Nigeria is facing an unprecedented currency crisis with the exchange rate at the black market crashing to as low as N523 against the dollar following the ban of the sale of forex to BDCs. The currency has since appreciated to about N505/$1 since the ban was announced over a week ago. Yet, analysts point to the country’s inability to attract foreign exchange as a major reason for the currency crisis.
Nigeria’s typically relies heavily on Foreign Portfolio Investments (FPI) to boost reserves, however, forex inflow from portfolio investors remains at historical lows. Recent data from the National Bureau of Statistics reveal Nigeria received a sum of $1.53 billion in FPIs in the first half of 2021 compared to $4.69 and $8.6 billion in the same period in 2020 and 2019 respectively. Total capital importation has declined to $2.7 billion from $7.1 billion and $14.3 billion in the same period in 2020 and 2019 respectively.
However, the latest IMF loans may come as a significant boost to the country’s external reserves when it is disbursed anytime from August 23rd this year. The increase in reserve will surely arm the central bank’s forex liquidity and support capabilities. The Central Bank typically intervenes in the forex liquidity market via frequent sales at the I&E Window.

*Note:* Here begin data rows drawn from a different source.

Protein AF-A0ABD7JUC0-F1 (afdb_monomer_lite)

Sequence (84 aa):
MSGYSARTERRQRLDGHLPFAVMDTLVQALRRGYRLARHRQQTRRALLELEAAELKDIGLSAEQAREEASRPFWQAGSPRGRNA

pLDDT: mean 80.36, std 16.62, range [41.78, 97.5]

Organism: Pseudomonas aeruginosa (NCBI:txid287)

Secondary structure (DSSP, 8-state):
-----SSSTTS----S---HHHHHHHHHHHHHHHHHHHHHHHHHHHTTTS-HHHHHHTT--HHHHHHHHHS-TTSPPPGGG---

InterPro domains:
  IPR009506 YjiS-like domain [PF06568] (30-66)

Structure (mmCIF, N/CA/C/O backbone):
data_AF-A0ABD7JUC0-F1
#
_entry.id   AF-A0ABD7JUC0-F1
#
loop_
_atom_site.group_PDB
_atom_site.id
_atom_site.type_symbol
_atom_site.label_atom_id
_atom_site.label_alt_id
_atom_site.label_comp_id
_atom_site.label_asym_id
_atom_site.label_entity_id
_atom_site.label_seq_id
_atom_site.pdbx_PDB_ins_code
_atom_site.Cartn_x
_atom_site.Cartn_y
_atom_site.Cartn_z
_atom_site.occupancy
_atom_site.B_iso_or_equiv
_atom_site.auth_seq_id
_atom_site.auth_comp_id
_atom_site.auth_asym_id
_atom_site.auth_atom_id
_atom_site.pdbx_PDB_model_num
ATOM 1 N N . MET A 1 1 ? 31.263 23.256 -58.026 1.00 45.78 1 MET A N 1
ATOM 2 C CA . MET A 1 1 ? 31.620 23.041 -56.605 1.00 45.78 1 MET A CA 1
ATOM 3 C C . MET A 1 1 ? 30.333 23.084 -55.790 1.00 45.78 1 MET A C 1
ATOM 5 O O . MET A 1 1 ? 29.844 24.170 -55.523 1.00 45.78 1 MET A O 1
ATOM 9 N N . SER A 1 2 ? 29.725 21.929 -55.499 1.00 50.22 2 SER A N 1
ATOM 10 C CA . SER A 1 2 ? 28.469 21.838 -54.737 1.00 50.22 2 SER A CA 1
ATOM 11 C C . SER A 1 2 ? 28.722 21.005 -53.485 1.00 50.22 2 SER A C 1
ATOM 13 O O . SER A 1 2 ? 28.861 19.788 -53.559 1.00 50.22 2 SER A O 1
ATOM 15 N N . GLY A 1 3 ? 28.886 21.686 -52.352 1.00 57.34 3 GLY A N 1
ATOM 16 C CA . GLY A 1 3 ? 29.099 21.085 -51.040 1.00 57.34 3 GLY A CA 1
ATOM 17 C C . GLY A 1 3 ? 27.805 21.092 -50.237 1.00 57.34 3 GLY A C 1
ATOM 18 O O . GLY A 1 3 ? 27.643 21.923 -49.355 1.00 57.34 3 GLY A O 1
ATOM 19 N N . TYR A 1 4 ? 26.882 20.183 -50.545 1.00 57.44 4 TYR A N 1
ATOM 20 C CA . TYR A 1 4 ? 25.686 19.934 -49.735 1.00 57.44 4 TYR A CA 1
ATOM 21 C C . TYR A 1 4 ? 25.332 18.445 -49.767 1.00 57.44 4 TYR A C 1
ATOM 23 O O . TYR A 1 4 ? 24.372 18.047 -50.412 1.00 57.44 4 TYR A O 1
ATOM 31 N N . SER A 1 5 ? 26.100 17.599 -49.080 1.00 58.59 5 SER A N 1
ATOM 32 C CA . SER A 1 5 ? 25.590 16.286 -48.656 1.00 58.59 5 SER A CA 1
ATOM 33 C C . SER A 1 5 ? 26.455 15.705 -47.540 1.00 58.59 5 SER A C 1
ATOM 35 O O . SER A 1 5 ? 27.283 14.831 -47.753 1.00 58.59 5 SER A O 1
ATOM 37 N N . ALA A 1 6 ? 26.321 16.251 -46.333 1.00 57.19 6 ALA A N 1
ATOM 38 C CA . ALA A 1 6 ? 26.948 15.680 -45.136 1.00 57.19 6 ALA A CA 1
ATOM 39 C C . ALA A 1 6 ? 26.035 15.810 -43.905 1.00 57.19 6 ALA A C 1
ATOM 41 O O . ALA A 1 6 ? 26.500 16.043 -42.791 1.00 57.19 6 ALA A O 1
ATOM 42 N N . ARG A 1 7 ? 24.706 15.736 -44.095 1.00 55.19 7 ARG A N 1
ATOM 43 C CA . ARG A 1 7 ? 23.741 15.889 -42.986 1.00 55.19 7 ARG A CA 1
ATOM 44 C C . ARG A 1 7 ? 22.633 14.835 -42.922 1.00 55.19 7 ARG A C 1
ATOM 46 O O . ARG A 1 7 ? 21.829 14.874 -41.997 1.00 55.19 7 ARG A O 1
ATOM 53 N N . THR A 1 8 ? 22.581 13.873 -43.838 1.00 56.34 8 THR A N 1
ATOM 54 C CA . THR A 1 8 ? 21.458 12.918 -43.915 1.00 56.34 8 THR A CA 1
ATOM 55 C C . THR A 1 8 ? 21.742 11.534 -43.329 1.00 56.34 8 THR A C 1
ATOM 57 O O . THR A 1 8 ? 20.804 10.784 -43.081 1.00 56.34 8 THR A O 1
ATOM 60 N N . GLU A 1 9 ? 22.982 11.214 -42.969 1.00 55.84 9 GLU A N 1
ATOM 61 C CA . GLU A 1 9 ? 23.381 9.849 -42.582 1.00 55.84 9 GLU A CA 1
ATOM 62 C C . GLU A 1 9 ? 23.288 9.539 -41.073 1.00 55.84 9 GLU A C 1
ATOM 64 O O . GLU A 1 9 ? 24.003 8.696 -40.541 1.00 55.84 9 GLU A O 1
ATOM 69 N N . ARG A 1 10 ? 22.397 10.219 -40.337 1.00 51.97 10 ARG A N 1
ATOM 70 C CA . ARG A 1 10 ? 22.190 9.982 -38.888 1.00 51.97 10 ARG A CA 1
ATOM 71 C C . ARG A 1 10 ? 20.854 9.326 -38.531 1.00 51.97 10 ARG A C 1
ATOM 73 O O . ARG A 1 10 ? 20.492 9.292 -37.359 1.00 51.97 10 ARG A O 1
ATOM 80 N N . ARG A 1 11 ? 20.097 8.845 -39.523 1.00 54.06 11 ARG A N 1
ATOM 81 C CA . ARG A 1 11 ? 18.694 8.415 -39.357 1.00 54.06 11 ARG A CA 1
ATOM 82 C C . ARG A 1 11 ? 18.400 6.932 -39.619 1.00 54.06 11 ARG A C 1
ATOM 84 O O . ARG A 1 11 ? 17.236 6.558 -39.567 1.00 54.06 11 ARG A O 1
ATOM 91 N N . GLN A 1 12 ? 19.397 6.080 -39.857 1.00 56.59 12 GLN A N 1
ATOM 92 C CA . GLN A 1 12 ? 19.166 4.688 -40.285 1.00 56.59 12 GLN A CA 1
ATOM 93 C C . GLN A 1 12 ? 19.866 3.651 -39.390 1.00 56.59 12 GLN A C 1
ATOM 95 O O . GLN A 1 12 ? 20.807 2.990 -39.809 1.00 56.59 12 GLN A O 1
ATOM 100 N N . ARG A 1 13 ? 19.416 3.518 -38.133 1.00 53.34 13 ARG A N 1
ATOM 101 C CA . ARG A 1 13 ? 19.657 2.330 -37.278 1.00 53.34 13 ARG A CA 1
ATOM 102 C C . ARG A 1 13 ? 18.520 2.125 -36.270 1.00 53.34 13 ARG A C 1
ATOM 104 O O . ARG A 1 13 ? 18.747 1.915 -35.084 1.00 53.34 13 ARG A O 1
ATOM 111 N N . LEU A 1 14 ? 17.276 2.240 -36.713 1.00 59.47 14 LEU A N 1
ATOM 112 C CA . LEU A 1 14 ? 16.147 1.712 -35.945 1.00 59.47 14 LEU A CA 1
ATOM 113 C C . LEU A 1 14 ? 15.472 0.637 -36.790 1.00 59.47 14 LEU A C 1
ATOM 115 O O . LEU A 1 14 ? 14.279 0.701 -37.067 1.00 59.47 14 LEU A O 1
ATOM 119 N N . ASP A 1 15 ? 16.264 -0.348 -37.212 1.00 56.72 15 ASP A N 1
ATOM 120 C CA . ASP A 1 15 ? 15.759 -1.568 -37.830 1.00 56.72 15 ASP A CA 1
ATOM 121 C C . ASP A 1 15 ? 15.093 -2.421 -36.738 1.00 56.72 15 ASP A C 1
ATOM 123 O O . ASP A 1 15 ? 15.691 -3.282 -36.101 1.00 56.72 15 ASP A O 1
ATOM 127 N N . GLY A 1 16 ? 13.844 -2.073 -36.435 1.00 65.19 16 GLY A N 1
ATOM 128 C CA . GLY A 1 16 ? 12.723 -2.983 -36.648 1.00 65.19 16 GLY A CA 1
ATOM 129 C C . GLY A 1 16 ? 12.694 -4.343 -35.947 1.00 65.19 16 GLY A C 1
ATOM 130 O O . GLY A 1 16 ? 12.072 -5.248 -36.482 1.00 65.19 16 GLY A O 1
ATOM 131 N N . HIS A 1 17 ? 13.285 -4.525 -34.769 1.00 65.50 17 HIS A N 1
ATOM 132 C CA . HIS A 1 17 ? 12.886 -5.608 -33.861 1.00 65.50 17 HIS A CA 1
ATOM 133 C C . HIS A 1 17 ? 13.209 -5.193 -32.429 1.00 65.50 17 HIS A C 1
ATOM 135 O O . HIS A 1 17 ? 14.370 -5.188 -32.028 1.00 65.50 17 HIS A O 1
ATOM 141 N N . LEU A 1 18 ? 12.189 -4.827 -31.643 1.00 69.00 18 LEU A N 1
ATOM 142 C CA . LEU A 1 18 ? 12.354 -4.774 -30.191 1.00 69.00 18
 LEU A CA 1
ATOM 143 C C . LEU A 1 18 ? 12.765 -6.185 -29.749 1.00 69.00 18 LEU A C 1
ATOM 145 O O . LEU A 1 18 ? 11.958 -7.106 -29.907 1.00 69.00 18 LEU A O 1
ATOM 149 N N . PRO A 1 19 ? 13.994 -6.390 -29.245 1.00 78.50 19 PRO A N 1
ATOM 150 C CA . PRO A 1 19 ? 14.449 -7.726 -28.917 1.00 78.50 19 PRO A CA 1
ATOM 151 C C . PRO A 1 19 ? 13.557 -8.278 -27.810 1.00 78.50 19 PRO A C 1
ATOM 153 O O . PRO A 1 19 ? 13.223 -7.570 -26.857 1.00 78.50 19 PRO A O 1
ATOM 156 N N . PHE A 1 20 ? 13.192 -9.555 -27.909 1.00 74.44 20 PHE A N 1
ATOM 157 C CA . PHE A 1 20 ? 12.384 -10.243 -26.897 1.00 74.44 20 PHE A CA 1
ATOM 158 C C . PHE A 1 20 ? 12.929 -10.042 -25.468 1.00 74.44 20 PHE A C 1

Another likely forex liquidity boost may arise from the government’s plan sale of Eurobonds later this year in line with the funding plans for the country’s budget deficit. Back in April, Nairametrics reported that the Debt Management Office planned to issue Eurobonds for 2021 of about $6.2 billion. The government has now appointed transaction advisers for the sale.
The government has picked JP Morgan, Citigroup, Standard Chartered and Goldman Sachs as international bookrunners on the $6.2 billion Eurobond issue. Others are Chapel Hill Denham Advisory Services Ltd as Nigerian Bookrunner, FSDH Merchant Bank Ltd as Financial Adviser, White & Case LLP as International Legal Adviser and Banwo & Ighodalo as Nigerian Legal Adviser.
A combination of Eurobonds and the IMF Facility could increase Nigeria’s external reserves by close to $10 billion an amount that will most likely reflect in a stronger exchange rate between the naira and the dollar. However, Nairametrics does not expect this to reflect earlier than the fourth quarter assuming all things remain equal.